Cheap blood test can discriminate between bacterial, viral infections, study finds
Antibiotics have saved millions and created a world in which lifesaving surgeries are possible. But the overuse of antibiotics threatens to create a scourge of antibiotic-resistant bacteria. Health experts regularly remind physicians to prescribe antibiotics only for bacterial infections.
But too often there's no easy way for doctors to tell whether a patient's illness is bacterial or viral or, sometimes, if there's even any infection at all. "A lot of times you can't really tell what kind of infection someone has," said Timothy Sweeney, MD, PhD an engineering research associate with the Stanford Institute for Immunity, Transplantation and Infection and lead author of the paper. "If someone comes into the clinic, a bacterial or a viral infection often look exactly the same."
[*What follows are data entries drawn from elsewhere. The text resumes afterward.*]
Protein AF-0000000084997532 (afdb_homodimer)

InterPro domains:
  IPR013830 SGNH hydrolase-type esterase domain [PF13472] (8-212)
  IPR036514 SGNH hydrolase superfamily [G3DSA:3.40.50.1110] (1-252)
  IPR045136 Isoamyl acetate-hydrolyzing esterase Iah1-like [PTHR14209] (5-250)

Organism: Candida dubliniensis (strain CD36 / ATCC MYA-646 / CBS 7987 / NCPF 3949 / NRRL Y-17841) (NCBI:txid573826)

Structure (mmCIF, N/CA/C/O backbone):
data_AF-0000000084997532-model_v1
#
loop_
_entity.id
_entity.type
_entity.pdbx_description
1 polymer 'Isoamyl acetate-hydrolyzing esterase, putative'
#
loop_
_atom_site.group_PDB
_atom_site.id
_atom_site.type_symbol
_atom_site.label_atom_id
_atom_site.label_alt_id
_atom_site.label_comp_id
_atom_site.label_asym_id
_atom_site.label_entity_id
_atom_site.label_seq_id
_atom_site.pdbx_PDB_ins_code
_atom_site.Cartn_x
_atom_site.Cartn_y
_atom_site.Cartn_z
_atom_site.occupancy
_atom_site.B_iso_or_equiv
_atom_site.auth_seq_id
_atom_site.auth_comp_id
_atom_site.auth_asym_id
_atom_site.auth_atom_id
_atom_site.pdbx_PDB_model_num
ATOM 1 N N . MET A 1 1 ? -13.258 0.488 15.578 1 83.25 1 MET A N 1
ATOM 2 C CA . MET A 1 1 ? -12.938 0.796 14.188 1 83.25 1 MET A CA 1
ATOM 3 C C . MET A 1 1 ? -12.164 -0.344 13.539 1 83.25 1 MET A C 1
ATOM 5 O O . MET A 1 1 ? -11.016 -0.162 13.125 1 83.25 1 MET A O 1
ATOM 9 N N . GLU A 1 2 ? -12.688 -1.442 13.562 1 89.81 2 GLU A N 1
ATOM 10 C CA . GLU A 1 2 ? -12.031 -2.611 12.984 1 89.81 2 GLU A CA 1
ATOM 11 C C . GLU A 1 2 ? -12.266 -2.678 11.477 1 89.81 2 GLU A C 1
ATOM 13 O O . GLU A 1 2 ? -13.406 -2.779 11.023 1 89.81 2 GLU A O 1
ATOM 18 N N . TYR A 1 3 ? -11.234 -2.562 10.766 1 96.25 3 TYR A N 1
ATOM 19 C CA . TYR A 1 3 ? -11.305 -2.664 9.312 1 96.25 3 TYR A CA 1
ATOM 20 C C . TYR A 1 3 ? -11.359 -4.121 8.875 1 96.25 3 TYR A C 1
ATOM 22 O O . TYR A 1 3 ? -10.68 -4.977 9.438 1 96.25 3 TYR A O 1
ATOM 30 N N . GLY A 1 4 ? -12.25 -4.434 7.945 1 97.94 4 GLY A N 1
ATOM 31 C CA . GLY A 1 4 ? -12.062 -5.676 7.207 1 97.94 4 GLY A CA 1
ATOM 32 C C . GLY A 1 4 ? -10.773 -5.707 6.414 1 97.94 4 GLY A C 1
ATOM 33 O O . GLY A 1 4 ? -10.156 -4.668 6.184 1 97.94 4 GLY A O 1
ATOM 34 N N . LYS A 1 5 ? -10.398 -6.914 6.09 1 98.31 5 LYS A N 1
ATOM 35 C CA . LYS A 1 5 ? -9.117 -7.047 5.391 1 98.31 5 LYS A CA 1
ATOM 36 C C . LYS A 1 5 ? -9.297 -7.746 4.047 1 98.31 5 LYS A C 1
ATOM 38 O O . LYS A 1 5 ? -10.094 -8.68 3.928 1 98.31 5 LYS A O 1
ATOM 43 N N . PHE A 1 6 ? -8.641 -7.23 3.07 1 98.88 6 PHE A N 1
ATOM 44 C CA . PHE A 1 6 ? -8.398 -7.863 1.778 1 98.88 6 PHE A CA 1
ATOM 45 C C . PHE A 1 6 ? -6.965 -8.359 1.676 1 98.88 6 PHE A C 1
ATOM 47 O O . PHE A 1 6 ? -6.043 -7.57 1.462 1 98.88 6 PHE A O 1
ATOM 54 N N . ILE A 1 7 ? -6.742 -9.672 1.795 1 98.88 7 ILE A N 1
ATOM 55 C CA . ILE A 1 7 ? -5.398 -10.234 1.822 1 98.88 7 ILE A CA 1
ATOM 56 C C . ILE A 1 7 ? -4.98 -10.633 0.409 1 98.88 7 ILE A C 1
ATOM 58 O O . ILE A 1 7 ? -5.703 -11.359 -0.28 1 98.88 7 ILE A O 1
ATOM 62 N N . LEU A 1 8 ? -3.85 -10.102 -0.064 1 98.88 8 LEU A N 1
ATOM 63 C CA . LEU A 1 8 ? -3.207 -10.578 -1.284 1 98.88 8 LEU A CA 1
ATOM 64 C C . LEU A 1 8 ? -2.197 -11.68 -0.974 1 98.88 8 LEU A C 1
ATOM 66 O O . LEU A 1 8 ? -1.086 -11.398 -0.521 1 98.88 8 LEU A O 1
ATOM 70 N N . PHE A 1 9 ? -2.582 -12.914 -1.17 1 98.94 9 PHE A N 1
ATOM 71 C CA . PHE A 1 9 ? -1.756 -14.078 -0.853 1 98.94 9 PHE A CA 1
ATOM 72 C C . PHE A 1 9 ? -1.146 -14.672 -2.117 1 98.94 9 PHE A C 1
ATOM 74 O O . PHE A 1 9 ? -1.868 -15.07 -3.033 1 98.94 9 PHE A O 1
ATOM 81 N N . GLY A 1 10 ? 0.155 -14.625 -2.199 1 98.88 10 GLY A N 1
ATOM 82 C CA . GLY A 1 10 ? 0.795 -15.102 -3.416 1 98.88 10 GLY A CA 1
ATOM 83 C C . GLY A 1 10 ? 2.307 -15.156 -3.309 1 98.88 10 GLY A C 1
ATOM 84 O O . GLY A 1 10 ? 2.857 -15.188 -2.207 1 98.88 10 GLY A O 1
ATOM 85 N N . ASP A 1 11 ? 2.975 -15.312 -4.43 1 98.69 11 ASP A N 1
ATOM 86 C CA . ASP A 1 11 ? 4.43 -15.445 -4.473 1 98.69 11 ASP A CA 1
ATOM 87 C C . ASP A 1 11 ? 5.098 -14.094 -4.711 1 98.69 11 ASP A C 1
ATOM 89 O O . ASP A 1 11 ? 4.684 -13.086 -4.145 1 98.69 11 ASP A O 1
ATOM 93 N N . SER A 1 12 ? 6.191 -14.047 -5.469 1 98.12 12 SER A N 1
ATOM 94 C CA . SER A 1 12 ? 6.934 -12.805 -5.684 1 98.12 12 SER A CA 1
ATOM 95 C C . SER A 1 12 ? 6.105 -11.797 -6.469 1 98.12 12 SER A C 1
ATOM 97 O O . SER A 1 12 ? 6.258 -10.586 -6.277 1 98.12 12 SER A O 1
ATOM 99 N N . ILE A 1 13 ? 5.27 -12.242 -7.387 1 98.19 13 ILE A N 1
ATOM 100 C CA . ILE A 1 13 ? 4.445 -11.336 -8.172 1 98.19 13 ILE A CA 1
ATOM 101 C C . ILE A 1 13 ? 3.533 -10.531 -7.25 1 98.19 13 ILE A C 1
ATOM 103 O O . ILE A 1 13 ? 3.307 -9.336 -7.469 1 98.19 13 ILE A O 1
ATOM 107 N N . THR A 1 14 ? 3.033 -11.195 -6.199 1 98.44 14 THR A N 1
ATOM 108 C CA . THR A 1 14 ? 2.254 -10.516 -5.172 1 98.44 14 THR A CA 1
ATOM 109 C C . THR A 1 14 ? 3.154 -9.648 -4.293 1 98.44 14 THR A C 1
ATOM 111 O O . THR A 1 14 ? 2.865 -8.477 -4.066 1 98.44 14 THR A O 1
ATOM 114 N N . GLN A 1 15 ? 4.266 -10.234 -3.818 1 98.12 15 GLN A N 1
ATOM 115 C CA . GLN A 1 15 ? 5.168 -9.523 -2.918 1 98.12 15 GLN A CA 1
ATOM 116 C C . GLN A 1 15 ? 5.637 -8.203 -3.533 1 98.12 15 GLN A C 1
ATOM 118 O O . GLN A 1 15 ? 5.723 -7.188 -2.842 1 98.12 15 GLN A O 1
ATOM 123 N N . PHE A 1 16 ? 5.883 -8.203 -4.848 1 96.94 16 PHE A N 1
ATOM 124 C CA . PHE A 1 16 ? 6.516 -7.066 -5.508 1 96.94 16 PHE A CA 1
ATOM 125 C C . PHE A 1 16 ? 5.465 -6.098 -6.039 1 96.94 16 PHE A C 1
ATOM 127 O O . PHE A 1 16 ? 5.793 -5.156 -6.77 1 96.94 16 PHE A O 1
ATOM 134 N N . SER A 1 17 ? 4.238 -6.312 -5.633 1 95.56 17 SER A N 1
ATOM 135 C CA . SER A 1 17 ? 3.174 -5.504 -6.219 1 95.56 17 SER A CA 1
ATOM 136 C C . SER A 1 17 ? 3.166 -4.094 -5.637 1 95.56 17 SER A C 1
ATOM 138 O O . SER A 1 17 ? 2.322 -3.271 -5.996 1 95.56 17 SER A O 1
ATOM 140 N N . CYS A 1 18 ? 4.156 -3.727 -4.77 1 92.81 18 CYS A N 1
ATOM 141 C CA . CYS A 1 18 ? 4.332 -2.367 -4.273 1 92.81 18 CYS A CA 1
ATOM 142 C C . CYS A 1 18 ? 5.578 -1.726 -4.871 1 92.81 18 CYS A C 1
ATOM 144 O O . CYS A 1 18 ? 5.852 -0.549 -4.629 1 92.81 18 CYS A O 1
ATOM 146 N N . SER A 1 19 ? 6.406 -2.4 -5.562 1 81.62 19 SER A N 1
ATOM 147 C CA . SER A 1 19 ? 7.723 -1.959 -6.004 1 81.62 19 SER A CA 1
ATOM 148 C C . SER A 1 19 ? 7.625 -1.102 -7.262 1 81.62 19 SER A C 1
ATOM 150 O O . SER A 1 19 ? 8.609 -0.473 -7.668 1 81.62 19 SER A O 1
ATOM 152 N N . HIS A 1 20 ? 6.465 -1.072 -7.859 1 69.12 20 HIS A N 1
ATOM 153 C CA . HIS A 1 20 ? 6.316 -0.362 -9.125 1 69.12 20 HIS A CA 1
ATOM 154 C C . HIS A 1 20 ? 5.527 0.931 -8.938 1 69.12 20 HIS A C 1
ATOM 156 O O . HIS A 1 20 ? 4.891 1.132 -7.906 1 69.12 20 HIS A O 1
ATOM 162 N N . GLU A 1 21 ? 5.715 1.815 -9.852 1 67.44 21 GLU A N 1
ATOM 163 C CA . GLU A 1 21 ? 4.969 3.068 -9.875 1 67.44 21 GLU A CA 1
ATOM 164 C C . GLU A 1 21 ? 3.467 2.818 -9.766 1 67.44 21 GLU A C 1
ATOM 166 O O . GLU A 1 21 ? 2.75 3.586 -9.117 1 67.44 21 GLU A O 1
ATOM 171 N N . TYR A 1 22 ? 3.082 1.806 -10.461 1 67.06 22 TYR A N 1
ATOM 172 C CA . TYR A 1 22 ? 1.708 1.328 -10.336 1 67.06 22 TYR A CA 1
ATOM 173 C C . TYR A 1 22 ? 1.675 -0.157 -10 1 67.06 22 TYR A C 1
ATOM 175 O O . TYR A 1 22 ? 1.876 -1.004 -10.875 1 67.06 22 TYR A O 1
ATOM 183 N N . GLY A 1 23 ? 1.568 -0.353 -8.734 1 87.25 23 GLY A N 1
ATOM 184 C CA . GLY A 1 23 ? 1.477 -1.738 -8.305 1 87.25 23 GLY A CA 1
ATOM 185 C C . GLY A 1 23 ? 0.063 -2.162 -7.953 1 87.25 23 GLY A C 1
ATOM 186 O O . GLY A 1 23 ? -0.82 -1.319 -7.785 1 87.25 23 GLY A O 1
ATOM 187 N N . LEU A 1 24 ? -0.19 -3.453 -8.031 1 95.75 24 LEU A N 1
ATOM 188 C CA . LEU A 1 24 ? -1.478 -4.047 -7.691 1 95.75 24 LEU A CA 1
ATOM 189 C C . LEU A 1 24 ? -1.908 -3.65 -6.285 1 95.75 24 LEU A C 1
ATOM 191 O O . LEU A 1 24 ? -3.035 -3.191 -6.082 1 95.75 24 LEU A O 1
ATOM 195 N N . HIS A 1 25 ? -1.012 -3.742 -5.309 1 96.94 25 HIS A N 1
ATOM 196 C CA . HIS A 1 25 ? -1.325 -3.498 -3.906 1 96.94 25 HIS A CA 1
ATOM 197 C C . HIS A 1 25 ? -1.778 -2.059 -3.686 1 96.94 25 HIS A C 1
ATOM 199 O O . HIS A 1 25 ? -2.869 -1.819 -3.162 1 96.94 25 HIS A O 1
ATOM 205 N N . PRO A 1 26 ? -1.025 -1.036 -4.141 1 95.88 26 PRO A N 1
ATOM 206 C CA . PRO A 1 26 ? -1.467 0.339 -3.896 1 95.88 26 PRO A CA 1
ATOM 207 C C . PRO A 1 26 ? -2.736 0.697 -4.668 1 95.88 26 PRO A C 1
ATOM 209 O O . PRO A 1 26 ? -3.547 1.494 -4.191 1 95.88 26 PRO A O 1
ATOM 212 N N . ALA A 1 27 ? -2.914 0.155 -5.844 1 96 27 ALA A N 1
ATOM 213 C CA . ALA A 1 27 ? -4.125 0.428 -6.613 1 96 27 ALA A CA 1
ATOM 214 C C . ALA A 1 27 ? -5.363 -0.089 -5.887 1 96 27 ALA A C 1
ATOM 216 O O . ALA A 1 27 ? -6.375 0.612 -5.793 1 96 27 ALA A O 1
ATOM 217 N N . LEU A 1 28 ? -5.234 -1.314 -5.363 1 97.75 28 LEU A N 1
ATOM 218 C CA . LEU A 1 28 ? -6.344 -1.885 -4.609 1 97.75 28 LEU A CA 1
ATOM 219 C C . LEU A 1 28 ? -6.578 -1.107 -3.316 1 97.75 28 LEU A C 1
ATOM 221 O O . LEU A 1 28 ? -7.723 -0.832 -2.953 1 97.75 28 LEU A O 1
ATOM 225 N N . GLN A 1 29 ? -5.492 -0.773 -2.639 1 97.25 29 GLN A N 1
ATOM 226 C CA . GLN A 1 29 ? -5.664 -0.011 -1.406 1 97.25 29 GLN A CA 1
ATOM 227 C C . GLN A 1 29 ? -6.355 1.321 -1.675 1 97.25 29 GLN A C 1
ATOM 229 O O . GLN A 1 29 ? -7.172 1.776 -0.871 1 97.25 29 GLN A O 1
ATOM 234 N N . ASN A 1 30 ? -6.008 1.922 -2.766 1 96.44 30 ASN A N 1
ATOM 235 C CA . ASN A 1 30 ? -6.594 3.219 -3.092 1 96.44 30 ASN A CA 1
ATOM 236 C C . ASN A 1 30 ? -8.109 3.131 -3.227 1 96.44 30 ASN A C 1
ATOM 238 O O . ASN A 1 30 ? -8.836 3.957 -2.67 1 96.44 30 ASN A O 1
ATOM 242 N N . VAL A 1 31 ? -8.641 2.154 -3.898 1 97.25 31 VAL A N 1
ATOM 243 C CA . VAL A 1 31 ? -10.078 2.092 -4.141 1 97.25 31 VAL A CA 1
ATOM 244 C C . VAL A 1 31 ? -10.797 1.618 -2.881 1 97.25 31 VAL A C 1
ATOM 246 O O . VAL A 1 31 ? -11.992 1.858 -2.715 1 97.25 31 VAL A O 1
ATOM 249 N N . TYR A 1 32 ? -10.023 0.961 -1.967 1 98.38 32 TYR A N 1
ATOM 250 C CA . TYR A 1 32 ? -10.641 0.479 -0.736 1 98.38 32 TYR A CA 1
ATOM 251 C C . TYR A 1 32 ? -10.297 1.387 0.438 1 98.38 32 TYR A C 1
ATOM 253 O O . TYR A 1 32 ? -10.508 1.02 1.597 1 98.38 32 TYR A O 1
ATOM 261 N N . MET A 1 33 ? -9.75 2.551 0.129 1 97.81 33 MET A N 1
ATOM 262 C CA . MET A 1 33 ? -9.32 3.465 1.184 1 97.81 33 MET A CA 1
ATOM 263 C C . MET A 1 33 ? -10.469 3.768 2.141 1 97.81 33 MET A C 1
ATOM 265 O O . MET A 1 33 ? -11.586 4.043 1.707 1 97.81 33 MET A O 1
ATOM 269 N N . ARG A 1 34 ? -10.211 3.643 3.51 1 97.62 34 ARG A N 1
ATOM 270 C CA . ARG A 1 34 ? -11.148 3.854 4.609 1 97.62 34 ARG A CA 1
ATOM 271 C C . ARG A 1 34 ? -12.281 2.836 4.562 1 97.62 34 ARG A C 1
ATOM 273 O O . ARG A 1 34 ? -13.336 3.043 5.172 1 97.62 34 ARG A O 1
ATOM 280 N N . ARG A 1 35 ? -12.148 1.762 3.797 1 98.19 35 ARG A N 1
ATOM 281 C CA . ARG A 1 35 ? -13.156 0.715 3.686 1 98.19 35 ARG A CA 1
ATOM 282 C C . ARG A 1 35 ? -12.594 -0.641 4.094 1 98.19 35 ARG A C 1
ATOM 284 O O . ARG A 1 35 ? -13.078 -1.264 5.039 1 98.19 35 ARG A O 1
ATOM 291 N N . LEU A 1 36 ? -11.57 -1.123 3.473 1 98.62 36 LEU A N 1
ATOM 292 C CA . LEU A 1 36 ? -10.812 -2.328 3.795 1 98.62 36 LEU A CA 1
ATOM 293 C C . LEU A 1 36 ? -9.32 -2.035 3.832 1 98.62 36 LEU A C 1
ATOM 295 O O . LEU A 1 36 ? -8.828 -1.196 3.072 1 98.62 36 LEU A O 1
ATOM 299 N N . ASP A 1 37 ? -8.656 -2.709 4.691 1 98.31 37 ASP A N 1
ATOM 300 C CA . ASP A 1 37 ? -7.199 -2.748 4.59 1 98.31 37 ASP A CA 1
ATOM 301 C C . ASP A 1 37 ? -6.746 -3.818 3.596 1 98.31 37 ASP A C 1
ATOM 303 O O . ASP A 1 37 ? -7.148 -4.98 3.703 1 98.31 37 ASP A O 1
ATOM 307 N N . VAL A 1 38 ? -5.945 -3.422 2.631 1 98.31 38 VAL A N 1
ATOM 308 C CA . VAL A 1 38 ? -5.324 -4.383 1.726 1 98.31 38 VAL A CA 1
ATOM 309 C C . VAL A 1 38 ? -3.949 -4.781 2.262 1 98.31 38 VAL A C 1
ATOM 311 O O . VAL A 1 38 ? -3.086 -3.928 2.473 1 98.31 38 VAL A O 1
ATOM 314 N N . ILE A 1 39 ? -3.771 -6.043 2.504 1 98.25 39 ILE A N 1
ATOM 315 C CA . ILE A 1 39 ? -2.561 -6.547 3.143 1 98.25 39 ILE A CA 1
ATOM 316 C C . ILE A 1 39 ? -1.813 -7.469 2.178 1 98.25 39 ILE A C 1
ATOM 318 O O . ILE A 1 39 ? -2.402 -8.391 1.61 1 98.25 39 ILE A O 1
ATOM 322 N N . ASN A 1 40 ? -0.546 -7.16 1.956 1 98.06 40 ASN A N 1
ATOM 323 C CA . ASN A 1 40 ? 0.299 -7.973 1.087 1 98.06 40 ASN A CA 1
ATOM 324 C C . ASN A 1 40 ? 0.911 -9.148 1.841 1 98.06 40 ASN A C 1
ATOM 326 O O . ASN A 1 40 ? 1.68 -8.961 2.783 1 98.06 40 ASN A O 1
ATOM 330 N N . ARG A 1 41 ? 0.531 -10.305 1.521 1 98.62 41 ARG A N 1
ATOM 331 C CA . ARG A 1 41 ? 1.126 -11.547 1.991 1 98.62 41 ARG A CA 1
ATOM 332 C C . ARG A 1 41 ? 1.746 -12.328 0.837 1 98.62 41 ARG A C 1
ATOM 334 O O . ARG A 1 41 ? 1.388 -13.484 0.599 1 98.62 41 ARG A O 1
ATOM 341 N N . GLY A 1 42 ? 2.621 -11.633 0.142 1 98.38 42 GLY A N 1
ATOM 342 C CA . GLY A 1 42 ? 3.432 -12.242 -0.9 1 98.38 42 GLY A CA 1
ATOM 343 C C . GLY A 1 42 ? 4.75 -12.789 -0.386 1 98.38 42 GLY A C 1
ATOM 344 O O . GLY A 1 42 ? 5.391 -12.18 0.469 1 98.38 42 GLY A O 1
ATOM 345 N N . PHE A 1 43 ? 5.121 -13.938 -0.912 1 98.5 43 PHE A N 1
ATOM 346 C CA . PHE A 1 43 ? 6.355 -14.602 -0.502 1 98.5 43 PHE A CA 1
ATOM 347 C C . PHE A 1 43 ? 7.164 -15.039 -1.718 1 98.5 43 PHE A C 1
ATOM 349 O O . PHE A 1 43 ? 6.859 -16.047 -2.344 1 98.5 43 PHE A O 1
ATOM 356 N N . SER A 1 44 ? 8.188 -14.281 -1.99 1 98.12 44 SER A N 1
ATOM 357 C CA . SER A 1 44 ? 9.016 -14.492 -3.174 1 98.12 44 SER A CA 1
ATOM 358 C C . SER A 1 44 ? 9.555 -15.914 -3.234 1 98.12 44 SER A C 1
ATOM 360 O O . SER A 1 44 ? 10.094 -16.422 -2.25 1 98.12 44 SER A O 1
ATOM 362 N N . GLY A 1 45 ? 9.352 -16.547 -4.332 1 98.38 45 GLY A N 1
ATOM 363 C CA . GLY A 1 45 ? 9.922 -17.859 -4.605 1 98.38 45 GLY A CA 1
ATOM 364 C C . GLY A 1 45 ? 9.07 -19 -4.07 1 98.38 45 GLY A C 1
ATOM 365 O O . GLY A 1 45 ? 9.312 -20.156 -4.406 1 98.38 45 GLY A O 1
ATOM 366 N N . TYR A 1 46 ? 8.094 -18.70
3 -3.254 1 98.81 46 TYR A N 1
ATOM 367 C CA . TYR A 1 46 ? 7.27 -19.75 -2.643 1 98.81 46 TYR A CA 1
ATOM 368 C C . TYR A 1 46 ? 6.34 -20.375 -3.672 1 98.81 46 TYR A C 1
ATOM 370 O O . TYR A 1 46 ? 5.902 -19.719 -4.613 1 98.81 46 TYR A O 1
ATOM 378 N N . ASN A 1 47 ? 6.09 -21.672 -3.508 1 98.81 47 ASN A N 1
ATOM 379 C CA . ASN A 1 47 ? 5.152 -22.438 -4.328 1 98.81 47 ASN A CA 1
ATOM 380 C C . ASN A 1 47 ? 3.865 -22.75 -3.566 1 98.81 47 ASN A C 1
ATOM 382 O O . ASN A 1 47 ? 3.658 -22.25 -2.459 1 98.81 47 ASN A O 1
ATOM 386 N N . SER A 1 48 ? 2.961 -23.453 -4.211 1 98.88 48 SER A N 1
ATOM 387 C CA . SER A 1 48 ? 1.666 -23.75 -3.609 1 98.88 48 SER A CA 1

"The idea to look for a diagnostic test came from our previous paper in Immunity last year," said assistant professor of medicine Purvesh Khatri, PhD, the senior author. "In that paper, we found a common response by the human immune system to multiple viruses that is distinct from that for bacterial infections. We wondered whether we could exploit that difference to improve the diagnosis of bacterial or viral infections. But we needed a gene signature consisting of far fewer genes for the test to be clinically useful."
The team used publicly available patient gene expression data to pinpoint just seven human genes whose activity changes during an infection; their pattern of activity can distinguish whether an infection is bacterial or viral.
When pathogens infect the cells of the body, the infection sets off a chain reaction involving the immune system that changes the activity, or expression, of hundreds of genes. Gene expression is the process by which cells extract information from genes and render it in the form of either protein or RNA molecules. Cells have the capacity to express more or less of each molecule, creating a pattern of gene expression that changes in response to external influences, including infections.
The seven-gene test is a vast improvement over earlier tests that look at the activity of hundreds of genes, the researchers said. Because so few genes are involved, the new test will be cheaper and faster, while remaining accurate, they said.
A study in Nepal co-authored by assistant professor of medicine Jason Andrews, MD, revealed that only 5 percent of patients who received antibiotics actually needed them, said Khatri. The Nepalese patients got antibiotic treatment because the drug was cheaper than trying to figure out if they actually needed it. "If we really want to make a difference," Khatri said, "our test has to be more cost-effective than the drug itself." That's an important breakpoint, he said, since it could allow health-care systems to use antibiotics appropriately and save money at the same time.
The work is part of a global response to the need to reduce the use of antibiotics, driven in part by President Obama's National Action Plan for Combating Antibiotic-Resistant Bacteria. Today, drug-resistant bacteria cause 2 million illnesses and 23,000 deaths each year in the United States alone, according to the Centers for Disease Control and Prevention.
And, of the 154 million antibiotic prescriptions written in U.S. doctors' offices and emergency departments each year, it's estimated that 1 in 3 are unnecessary. A 2014 review of antimicrobial resistance reported that unless something is done to stop the evolution of antibiotic-resistant bacteria, such so-called superbugs could cost the world $100 trillion in gross-domestic-product losses by 2050.
Finally, besides promoting the evolution of drug-resistant microbes, antibiotics increase the risk of side effects such as tendon rupture or kidney damage, and can damage gut and other microbiomes that are essential to overall health.